### ASSIGNMENT
Print, exactly as they appear in the listing below, the lines from the line with "ATOM 108 C C" to the line with "ATOM 120 O O", with both end lines kept.

### LISTED RECORDS
▼▼▼

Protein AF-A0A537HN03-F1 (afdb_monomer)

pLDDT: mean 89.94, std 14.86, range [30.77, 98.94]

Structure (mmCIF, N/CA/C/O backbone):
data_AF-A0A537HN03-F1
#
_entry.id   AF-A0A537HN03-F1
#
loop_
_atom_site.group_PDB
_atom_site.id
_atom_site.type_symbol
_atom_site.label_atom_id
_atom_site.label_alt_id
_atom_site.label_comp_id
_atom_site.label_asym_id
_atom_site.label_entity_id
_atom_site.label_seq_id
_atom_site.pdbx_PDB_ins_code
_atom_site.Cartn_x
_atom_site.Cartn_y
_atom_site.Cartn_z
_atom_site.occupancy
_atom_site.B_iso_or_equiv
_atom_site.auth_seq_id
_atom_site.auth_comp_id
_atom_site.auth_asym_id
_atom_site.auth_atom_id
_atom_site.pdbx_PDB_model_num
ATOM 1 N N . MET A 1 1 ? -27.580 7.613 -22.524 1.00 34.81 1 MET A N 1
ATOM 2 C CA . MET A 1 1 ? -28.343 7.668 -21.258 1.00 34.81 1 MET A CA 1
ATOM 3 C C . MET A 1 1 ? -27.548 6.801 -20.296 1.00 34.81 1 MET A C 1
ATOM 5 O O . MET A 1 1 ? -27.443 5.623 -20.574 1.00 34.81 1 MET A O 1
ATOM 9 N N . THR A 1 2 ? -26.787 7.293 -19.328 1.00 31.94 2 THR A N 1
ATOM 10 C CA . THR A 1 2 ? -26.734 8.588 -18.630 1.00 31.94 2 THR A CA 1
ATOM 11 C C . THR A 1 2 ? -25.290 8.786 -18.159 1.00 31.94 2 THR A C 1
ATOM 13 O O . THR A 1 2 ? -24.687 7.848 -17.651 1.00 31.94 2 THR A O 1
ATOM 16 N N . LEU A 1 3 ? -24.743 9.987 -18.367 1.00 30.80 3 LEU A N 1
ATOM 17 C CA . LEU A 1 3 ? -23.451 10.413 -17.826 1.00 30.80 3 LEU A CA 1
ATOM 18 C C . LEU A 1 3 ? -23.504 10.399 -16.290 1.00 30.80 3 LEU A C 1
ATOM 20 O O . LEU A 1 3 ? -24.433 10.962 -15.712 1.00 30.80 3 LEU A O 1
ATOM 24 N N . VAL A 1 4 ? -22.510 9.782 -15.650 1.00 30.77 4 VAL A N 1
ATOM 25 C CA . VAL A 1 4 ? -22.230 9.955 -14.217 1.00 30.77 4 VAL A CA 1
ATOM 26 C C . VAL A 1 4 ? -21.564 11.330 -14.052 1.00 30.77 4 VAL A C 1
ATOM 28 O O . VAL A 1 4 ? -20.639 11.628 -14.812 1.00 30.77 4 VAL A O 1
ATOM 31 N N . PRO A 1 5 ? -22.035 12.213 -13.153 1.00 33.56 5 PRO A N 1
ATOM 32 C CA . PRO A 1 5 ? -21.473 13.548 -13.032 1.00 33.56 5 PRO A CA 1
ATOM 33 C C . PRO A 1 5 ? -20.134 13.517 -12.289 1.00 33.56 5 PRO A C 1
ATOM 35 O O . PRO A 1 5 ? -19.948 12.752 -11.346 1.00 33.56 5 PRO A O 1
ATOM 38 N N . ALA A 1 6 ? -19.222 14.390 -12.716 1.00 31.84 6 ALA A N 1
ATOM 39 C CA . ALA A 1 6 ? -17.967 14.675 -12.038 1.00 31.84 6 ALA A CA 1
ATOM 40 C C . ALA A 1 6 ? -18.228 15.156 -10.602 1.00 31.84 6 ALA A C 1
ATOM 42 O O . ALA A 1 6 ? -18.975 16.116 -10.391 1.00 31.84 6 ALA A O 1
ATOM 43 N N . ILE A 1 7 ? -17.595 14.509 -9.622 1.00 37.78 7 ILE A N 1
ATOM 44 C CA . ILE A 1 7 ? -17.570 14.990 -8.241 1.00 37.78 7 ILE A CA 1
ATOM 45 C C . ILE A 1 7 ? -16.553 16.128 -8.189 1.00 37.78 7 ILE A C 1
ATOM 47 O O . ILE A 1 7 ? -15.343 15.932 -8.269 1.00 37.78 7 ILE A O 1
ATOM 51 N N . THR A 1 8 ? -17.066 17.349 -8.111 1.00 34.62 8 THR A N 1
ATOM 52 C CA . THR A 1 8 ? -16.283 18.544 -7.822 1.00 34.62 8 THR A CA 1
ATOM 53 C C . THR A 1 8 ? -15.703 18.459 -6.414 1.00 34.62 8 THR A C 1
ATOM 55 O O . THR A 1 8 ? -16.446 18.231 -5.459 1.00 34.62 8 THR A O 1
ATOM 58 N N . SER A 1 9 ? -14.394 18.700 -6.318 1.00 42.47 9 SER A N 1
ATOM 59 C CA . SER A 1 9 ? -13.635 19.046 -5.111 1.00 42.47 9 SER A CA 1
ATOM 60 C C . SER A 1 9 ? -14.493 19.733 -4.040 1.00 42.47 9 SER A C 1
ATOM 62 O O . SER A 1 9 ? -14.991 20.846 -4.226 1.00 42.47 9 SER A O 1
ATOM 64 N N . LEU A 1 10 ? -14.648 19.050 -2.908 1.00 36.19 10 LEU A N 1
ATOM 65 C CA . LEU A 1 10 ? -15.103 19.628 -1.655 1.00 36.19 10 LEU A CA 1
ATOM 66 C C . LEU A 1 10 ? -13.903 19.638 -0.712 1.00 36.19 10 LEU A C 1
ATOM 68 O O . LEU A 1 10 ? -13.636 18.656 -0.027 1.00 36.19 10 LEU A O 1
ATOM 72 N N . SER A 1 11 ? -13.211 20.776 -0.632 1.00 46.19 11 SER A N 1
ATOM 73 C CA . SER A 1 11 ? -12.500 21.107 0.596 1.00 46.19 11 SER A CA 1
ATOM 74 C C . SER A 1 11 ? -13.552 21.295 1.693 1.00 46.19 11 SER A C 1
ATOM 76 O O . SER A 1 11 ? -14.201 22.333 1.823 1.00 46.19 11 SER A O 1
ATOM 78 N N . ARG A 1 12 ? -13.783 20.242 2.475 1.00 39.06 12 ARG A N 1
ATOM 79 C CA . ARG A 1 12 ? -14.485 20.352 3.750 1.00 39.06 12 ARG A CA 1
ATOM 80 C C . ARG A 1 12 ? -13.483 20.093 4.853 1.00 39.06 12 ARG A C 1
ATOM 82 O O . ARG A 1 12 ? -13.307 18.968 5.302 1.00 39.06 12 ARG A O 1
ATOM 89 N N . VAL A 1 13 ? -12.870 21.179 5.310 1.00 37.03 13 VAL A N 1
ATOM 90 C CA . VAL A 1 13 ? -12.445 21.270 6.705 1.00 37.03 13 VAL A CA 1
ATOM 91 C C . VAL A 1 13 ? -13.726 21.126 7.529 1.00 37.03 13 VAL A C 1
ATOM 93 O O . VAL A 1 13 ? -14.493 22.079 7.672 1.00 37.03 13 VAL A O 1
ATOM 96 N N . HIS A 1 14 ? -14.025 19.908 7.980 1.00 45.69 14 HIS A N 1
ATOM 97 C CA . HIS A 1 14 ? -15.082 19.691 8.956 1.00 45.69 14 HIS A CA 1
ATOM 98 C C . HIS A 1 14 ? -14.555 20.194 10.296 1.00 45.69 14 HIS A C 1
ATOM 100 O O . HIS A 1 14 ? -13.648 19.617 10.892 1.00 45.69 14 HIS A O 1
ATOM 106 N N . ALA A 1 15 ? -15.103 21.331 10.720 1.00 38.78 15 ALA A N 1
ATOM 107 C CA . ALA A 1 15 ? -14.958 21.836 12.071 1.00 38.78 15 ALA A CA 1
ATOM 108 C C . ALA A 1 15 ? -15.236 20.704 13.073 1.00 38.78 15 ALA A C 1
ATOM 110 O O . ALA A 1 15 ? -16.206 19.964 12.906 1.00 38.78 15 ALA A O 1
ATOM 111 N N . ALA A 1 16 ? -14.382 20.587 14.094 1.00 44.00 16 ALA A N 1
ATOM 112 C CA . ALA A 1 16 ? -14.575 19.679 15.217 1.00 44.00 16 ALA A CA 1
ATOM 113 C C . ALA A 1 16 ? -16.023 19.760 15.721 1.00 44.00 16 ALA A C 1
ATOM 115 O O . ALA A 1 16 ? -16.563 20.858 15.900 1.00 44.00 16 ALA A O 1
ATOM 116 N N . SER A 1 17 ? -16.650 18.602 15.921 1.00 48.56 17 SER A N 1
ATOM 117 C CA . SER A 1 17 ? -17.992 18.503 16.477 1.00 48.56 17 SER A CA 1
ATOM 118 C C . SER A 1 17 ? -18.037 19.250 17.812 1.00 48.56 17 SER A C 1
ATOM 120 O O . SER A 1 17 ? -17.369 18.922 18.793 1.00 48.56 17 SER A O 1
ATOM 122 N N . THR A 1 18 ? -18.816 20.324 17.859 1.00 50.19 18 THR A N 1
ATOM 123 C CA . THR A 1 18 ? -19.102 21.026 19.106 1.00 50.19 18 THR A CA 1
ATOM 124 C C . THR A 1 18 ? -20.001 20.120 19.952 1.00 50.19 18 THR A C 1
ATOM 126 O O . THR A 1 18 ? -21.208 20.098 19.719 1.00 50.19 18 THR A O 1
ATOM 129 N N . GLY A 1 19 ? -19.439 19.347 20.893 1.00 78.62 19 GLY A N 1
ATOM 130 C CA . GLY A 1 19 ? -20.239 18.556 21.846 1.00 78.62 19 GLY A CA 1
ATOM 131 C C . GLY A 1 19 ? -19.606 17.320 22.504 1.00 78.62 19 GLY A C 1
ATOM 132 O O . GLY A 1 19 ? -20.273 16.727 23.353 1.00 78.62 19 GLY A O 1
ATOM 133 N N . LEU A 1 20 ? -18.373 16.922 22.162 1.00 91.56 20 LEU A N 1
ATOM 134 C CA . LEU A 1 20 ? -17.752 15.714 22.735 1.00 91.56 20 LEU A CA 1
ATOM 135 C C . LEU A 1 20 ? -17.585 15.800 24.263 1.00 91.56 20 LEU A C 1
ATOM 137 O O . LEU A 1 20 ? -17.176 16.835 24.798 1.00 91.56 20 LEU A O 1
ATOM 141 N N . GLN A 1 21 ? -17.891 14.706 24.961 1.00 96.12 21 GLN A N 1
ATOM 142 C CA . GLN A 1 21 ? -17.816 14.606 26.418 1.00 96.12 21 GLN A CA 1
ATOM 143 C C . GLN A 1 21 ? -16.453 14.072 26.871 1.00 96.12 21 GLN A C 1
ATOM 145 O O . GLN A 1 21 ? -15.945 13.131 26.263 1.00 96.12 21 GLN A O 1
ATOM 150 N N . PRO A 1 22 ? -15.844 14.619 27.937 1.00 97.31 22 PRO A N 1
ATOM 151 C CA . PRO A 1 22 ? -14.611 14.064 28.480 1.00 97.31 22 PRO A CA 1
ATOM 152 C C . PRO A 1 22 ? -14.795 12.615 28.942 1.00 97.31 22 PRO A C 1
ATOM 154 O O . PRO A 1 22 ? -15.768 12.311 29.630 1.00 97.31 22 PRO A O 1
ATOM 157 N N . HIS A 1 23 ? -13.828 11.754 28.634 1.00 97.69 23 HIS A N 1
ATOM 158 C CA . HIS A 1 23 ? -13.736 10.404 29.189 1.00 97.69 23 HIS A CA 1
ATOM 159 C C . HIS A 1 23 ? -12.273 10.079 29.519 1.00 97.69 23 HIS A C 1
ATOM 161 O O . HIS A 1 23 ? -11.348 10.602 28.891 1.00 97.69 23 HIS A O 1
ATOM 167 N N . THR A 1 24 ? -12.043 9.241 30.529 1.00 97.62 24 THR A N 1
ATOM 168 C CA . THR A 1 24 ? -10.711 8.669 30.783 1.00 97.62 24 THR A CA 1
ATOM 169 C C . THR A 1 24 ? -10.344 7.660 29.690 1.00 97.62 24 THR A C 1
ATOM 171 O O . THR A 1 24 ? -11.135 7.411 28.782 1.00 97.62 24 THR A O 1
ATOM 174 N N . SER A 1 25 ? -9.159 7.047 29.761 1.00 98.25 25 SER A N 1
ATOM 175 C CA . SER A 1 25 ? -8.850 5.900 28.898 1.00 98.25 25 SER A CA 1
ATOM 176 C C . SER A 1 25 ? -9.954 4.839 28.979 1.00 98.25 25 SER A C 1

▲▲▲

### TASK ANSWER
ATOM 108 C C . ALA A 1 15 ? -15.236 20.704 13.073 1.00 38.78 15 ALA A C 1
ATOM 110 O O . ALA A 1 15 ? -16.206 19.964 12.906 1.00 38.78 15 ALA A O 1
ATOM 111 N N . ALA A 1 16 ? -14.382 20.587 14.094 1.00 44.00 16 ALA A N 1
ATOM 112 C CA . ALA A 1 16 ? -14.575 19.679 15.217 1.00 44.00 16 ALA A CA 1
ATOM 113 C C . ALA A 1 16 ? -16.023 19.760 15.721 1.00 44.00 16 ALA A C 1
ATOM 115 O O . ALA A 1 16 ? -16.563 20.858 15.900 1.00 44.00 16 ALA A O 1
ATOM 116 N N . SER A 1 17 ? -16.650 18.602 15.921 1.00 48.56 17 SER A N 1
ATOM 117 C CA . SER A 1 17 ? -17.992 18.503 16.477 1.00 48.56 17 SER A CA 1
ATOM 118 C C . SER A 1 17 ? -18.037 19.250 17.812 1.00 48.56 17 SER A C 1
ATOM 120 O O . SER A 1 17 ? -17.369 18.922 18.793 1.00 48.56 17 SER A O 1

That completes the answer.